= What needs to be done =
Return only the lines from the start of the records through the line that contains "ATOM 35 C C", inclusive; leave out all pictures.
■ ■ ■ ■ ■
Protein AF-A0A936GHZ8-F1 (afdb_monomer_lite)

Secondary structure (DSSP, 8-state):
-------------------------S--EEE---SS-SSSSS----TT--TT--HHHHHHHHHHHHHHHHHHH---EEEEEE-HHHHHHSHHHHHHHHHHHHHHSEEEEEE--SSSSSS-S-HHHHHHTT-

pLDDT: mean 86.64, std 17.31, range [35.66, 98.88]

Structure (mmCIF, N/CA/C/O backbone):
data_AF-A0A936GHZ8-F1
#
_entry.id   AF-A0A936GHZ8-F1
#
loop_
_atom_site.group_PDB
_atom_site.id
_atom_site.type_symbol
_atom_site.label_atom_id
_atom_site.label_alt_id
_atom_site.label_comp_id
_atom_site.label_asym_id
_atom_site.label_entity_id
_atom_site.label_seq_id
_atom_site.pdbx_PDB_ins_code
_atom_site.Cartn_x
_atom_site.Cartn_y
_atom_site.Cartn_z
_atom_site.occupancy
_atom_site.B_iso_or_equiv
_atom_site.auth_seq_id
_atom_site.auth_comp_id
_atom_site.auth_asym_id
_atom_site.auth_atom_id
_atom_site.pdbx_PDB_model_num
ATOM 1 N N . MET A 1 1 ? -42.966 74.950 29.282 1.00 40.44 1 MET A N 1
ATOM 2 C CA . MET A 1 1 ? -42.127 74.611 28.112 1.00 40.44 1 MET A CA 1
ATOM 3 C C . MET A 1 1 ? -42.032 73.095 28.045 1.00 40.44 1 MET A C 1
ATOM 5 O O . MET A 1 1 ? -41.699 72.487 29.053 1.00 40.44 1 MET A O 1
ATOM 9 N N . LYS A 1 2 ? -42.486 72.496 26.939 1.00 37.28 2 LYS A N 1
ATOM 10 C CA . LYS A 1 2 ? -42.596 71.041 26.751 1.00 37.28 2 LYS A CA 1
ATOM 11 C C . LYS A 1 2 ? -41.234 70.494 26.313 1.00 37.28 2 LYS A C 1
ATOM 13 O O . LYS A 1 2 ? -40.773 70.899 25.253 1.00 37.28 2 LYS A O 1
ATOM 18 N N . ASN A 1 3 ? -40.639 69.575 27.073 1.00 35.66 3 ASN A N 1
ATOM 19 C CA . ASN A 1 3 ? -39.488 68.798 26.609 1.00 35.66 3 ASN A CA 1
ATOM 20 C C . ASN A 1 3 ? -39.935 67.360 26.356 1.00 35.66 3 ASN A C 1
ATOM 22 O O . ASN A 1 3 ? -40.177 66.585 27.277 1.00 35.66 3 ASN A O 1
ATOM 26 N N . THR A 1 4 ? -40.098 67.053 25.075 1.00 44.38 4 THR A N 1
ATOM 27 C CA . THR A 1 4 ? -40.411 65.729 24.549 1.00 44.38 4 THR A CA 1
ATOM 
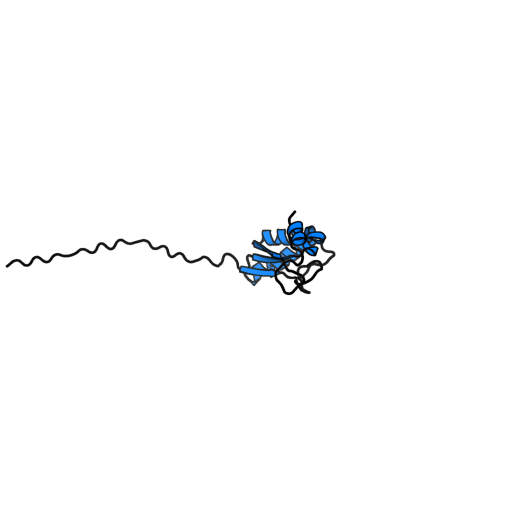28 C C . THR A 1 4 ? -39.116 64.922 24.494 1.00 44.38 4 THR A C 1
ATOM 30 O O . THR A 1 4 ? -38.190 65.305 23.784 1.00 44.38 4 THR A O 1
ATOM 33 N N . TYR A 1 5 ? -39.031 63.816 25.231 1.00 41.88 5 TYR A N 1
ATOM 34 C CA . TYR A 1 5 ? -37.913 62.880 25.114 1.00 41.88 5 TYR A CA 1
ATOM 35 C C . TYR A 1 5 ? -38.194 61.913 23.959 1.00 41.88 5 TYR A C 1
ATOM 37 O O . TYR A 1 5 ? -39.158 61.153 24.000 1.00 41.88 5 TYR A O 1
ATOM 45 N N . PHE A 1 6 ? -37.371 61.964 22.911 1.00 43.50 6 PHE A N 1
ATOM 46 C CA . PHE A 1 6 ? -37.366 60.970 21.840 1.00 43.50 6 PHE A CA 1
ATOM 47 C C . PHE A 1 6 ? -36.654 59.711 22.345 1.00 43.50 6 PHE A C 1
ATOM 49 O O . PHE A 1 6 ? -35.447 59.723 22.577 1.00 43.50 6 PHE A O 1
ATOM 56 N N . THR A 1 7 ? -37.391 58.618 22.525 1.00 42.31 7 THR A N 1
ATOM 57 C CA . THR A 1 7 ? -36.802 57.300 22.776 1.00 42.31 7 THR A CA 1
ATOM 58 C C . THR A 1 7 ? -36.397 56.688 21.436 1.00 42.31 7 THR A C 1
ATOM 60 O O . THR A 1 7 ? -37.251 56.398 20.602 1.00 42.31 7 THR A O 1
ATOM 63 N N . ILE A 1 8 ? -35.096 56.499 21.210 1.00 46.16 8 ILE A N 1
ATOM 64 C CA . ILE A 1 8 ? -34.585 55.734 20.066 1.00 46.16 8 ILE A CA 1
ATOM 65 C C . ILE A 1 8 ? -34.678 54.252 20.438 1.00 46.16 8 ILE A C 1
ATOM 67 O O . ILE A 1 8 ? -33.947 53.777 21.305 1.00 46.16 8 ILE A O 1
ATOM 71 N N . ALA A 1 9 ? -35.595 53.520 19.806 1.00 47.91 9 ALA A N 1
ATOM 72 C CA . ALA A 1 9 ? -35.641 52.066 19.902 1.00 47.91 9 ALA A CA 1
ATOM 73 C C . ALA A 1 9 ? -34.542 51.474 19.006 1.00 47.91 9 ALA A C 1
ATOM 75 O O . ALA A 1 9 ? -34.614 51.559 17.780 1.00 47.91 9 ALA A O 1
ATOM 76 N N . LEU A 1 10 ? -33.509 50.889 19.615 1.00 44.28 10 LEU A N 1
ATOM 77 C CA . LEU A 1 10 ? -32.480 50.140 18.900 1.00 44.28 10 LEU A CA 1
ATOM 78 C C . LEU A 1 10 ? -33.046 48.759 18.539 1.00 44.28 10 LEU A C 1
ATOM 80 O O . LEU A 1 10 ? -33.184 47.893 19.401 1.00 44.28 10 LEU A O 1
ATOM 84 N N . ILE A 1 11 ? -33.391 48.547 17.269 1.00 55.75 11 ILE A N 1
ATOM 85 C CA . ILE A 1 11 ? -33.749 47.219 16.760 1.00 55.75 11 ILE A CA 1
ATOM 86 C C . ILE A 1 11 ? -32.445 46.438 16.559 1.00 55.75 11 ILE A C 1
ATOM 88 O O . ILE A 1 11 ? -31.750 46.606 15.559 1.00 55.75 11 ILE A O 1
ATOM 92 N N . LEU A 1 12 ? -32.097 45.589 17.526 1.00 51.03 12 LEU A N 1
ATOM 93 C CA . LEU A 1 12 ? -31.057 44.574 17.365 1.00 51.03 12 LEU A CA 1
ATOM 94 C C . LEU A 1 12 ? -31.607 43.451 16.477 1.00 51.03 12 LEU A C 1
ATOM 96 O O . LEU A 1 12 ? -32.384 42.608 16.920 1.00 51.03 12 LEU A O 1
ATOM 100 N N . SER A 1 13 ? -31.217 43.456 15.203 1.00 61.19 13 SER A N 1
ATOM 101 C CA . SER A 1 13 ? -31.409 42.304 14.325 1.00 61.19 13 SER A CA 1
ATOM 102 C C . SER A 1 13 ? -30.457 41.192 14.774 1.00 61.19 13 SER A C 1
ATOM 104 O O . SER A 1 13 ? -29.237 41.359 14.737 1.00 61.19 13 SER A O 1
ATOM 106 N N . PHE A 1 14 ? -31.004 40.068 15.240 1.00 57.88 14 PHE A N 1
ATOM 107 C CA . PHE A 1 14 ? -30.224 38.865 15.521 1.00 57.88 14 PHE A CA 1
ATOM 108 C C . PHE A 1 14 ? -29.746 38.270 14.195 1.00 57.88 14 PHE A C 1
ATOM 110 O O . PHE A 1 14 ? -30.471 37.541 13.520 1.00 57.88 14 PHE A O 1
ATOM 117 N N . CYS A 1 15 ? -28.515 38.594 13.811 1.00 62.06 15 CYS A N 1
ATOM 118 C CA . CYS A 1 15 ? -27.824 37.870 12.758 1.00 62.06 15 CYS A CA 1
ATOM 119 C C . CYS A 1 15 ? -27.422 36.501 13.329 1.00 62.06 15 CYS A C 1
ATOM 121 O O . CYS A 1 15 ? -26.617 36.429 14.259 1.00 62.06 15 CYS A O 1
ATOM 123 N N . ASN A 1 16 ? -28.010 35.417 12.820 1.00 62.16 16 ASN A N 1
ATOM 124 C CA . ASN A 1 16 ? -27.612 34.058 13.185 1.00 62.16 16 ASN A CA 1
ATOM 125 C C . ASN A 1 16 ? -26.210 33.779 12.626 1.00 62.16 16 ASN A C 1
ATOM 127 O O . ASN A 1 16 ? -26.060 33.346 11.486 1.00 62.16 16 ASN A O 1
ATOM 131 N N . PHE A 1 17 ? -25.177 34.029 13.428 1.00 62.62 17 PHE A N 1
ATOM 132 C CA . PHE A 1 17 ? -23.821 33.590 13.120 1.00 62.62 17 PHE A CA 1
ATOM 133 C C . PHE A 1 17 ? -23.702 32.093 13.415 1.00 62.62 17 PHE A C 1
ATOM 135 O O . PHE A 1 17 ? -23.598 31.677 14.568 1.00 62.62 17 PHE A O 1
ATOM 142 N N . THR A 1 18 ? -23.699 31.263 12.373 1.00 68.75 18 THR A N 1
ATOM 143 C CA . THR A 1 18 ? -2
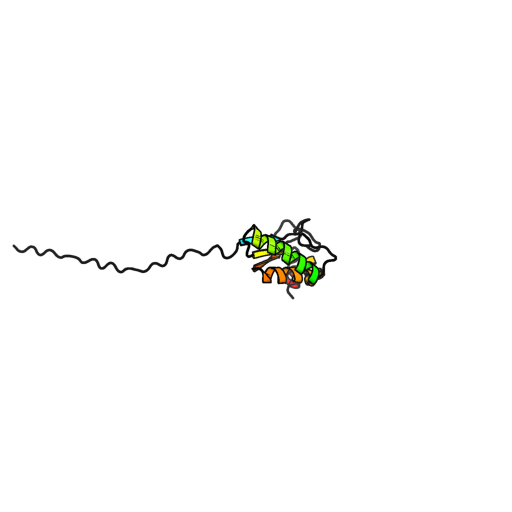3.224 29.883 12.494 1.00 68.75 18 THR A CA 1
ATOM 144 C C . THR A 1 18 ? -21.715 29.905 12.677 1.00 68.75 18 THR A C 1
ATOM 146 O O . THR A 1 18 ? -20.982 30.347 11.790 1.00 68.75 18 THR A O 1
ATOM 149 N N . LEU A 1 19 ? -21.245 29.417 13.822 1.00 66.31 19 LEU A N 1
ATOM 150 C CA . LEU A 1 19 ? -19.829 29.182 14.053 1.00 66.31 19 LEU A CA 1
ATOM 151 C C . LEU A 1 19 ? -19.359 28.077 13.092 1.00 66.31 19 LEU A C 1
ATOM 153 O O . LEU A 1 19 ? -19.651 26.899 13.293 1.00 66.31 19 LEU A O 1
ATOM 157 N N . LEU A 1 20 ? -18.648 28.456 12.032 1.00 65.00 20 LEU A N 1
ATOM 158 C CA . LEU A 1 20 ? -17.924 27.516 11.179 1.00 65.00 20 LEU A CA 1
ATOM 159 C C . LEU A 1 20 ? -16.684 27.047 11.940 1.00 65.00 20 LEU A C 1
■ ■ ■ ■ ■
= Exercise response =
Protein AF-A0A936GHZ8-F1 (afdb_monomer_lite)

Secondary structure (DSSP, 8-state):
-------------------------S--EEE---SS-SSSSS----TT--TT--HHHHHHHHHHHHHHHHHHH---EEEEEE-HHHHHHSHHHHHHHHHHHHHHSEEEEEE--SSSSSS-S-HHHHHHTT-

pLDDT: mean 86.64, std 17.31, range [35.66, 98.88]

Structure (mmCIF, N/CA/C/O backbone):
data_AF-A0A936GHZ8-F1
#
_entry.id   AF-A0A936GHZ8-F1
#
loop_
_atom_site.group_PDB
_atom_site.id
_atom_site.type_symbol
_atom_site.label_atom_id
_atom_site.label_alt_id
_atom_site.label_comp_id
_atom_site.label_asym_id
_atom_site.label_entity_id
_atom_site.label_seq_id
_atom_site.pdbx_PDB_ins_code
_atom_site.Cartn_x
_atom_site.Cartn_y
_atom_site.Cartn_z
_atom_site.occupancy
_atom_site.B_iso_or_equiv
_atom_site.auth_seq_id
_atom_site.auth_comp_id
_atom_site.auth_asym_id
_atom_site.auth_atom_id
_atom_site.pdbx_PDB_model_num
ATOM 1 N N . MET A 1 1 ? -42.966 74.950 29.282 1.00 40.44 1 MET A N 1
ATOM 2 C CA . MET A 1 1 ? -42.127 74.611 28.112 1.00 40.44 1 MET A CA 1
ATOM 3 C C . MET A 1 1 ? -42.032 73.095 28.045 1.00 40.44 1 MET A C 1
ATOM 5 O O . MET A 1 1 ? -41.699 72.487 29.053 1.00 40.44 1 MET A O 1
ATOM 9 N N . LYS A 1 2 ? -42.486 72.496 26.939 1.00 37.28 2 LYS A N 1
ATOM 10 C CA . LYS A 1 2 ? -42.596 71.041 26.751 1.00 37.28 2 LYS A CA 1
ATOM 11 C C . LYS A 1 2 ? -41.234 70.494 26.313 1.00 37.28 2 LYS A C 1
ATOM 13 O O . LYS A 1 2 ? -40.773 70.899 25.253 1.00 37.28 2 LYS A O 1
ATOM 18 N N . ASN A 1 3 ? -40.639 69.575 27.073 1.00 35.66 3 ASN A N 1
ATOM 19 C CA . ASN A 1 3 ? -39.488 68.798 26.609 1.00 35.66 3 ASN A CA 1
ATOM 20 C C . ASN A 1 3 ? -39.935 67.360 26.356 1.00 35.66 3 ASN A C 1
ATOM 22 O O . ASN A 1 3 ? -40.177 66.585 27.277 1.00 35.66 3 ASN A O 1
ATOM 26 N N . THR A 1 4 ? -40.098 67.053 25.075 1.00 44.38 4 THR A N 1
ATOM 27 C CA . THR A 1 4 ? -40.411 65.729 24.549 1.00 44.38 4 THR A CA 1
ATOM 
28 C C . THR A 1 4 ? -39.116 64.922 24.494 1.00 44.38 4 THR A C 1
ATOM 30 O O . THR A 1 4 ? -38.190 65.305 23.784 1.00 44.38 4 THR A O 1
ATOM 33 N N . TYR A 1 5 ? -39.031 63.816 25.231 1.00 41.88 5 TYR A N 1
ATOM 34 C CA . TYR A 1 5 ? -37.913 62.880 25.114 1.00 41.88 5 TYR A CA 1
ATOM 35 C C . TYR A 1 5 ? -38.194 61.913 23.959 1.00 41.88 5 TYR A C 1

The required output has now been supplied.